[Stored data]

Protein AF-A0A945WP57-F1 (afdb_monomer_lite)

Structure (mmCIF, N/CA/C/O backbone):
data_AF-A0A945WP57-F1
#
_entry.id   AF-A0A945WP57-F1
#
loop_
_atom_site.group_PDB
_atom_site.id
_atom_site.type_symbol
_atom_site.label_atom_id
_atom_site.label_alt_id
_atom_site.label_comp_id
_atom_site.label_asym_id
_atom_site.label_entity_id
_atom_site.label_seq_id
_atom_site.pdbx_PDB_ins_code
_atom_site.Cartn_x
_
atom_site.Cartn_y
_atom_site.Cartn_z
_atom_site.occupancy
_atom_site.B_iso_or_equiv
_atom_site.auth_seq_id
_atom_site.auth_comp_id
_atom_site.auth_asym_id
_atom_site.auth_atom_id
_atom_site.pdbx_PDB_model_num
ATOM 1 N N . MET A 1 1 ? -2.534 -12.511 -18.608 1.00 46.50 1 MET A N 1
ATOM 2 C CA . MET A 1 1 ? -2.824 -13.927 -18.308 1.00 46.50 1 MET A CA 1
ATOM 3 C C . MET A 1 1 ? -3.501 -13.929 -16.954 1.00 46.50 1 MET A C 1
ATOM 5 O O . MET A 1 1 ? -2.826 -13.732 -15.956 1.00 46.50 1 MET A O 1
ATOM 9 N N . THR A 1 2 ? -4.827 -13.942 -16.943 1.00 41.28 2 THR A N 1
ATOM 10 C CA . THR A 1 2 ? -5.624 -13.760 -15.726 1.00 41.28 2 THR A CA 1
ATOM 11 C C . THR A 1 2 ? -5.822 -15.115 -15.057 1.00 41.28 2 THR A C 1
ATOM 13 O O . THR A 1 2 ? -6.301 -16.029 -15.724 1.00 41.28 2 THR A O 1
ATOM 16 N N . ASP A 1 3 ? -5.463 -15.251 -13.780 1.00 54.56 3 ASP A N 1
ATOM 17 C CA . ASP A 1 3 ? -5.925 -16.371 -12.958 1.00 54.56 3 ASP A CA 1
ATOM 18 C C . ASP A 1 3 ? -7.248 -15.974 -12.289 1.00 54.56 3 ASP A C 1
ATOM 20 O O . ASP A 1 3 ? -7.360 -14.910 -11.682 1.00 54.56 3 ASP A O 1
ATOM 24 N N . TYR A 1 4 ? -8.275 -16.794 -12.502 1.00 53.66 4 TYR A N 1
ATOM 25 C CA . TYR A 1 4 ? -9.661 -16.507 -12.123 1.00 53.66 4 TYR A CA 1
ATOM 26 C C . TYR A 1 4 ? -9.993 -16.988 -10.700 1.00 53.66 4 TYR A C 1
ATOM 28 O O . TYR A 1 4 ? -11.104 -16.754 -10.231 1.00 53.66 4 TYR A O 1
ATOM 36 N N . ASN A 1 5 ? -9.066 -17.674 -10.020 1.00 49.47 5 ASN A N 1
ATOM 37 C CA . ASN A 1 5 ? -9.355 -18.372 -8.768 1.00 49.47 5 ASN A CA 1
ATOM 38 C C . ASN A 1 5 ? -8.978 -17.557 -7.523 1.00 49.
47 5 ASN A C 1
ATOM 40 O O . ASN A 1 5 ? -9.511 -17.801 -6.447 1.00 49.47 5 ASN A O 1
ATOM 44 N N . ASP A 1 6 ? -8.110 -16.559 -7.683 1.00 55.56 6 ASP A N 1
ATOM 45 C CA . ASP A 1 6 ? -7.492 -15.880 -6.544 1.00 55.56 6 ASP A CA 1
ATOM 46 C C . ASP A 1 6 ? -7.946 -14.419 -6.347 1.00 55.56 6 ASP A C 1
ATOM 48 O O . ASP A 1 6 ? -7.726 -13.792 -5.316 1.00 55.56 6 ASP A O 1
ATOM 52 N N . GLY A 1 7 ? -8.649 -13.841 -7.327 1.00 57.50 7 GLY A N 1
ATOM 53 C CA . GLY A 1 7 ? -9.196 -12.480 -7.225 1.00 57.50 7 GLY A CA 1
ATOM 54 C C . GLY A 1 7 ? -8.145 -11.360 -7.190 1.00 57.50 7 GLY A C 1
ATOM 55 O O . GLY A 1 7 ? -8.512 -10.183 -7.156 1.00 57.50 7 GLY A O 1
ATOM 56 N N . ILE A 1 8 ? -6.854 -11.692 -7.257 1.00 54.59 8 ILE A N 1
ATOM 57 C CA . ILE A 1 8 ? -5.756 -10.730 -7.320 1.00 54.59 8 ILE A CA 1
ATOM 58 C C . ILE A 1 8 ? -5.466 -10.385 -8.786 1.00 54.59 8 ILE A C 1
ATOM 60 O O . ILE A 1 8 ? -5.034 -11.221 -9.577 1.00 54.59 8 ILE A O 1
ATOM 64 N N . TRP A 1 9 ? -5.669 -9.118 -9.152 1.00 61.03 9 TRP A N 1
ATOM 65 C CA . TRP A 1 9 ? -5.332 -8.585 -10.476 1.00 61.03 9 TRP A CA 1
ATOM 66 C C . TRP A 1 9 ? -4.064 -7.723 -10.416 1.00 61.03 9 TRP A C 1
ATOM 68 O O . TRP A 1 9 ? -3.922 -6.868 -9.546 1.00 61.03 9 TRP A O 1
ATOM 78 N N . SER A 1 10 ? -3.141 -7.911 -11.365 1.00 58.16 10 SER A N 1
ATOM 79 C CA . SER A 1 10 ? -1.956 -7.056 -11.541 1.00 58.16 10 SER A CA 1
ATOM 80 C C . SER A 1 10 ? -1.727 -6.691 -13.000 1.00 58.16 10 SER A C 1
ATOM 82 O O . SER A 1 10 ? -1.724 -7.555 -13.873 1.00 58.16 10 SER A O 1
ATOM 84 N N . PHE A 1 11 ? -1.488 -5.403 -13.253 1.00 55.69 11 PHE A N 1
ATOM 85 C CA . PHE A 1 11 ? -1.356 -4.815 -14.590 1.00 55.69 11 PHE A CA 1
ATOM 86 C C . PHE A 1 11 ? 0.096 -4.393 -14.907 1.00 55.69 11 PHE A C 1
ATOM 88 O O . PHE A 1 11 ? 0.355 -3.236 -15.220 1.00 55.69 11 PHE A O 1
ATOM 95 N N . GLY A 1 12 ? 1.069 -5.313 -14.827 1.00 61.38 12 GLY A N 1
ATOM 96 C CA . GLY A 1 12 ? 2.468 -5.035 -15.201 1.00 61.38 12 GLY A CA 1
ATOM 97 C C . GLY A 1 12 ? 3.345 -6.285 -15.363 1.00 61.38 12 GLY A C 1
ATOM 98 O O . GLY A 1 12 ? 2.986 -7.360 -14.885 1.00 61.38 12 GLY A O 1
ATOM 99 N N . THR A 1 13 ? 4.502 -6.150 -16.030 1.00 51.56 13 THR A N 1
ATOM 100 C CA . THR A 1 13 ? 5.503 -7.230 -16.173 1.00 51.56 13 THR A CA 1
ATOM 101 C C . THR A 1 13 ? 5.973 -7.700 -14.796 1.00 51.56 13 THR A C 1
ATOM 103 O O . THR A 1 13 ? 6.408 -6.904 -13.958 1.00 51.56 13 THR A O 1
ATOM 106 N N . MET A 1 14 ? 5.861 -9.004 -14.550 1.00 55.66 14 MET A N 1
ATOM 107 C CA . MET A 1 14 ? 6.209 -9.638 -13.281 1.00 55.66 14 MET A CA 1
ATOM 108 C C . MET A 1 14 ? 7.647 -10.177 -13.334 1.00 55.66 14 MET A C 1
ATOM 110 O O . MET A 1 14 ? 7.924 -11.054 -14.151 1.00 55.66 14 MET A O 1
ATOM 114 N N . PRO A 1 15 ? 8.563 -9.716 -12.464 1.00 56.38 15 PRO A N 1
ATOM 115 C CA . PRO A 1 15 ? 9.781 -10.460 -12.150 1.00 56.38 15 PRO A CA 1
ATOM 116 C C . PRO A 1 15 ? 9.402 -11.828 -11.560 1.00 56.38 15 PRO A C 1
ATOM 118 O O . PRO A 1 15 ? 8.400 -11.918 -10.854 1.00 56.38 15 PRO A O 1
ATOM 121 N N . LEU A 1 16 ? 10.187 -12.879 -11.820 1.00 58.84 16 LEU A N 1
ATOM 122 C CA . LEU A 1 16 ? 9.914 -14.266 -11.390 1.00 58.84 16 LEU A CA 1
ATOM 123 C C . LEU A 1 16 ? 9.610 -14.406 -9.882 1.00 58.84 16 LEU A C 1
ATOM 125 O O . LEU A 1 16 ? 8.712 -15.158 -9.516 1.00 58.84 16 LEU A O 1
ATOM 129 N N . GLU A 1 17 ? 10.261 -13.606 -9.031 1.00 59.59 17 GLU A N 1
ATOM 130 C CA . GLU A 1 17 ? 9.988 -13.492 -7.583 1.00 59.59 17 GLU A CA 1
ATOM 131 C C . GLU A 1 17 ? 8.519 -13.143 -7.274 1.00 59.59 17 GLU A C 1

## About this task
From the entries above, give again exactly the lines running from the line with "ATOM 20 O O" to the line with "ATOM 44 N N"; include both of those lines.

## Solution to this problem
ATOM 20 O O . ASP A 1 3 ? -7.360 -14.910 -11.682 1.00 54.56 3 ASP A O 1
ATOM 24 N N . TYR A 1 4 ? -8.275 -16.794 -12.502 1.00 53.66 4 TYR A N 1
ATOM 25 C CA . TYR A 1 4 ? -9.661 -16.507 -12.123 1.00 53.66 4 TYR A CA 1
ATOM 26 C C . TYR A 1 4 ? -9.993 -16.988 -10.700 1.00 53.66 4 TYR A C 1
ATOM 28 O O . TYR A 1 4 ? -11.104 -16.754 -10.231 1.00 53.66 4 TYR A O 1
ATOM 36 N N . ASN A 1 5 ? -9.066 -17.674 -10.020 1.00 49.47 5 ASN A N 1
ATOM 37 C CA . ASN A 1 5 ? -9.355 -18.372 -8.768 1.00 49.47 5 ASN A CA 1
ATOM 38 C C . ASN A 1 5 ? -8.978 -17.557 -7.523 1.00 49.
47 5 ASN A C 1
ATOM 40 O O . ASN A 1 5 ? -9.511 -17.801 -6.447 1.00 49.47 5 ASN A O 1
ATOM 44 N N . ASP A 1 6 ? -8.110 -16.559 -7.683 1.00 55.56 6 ASP A N 1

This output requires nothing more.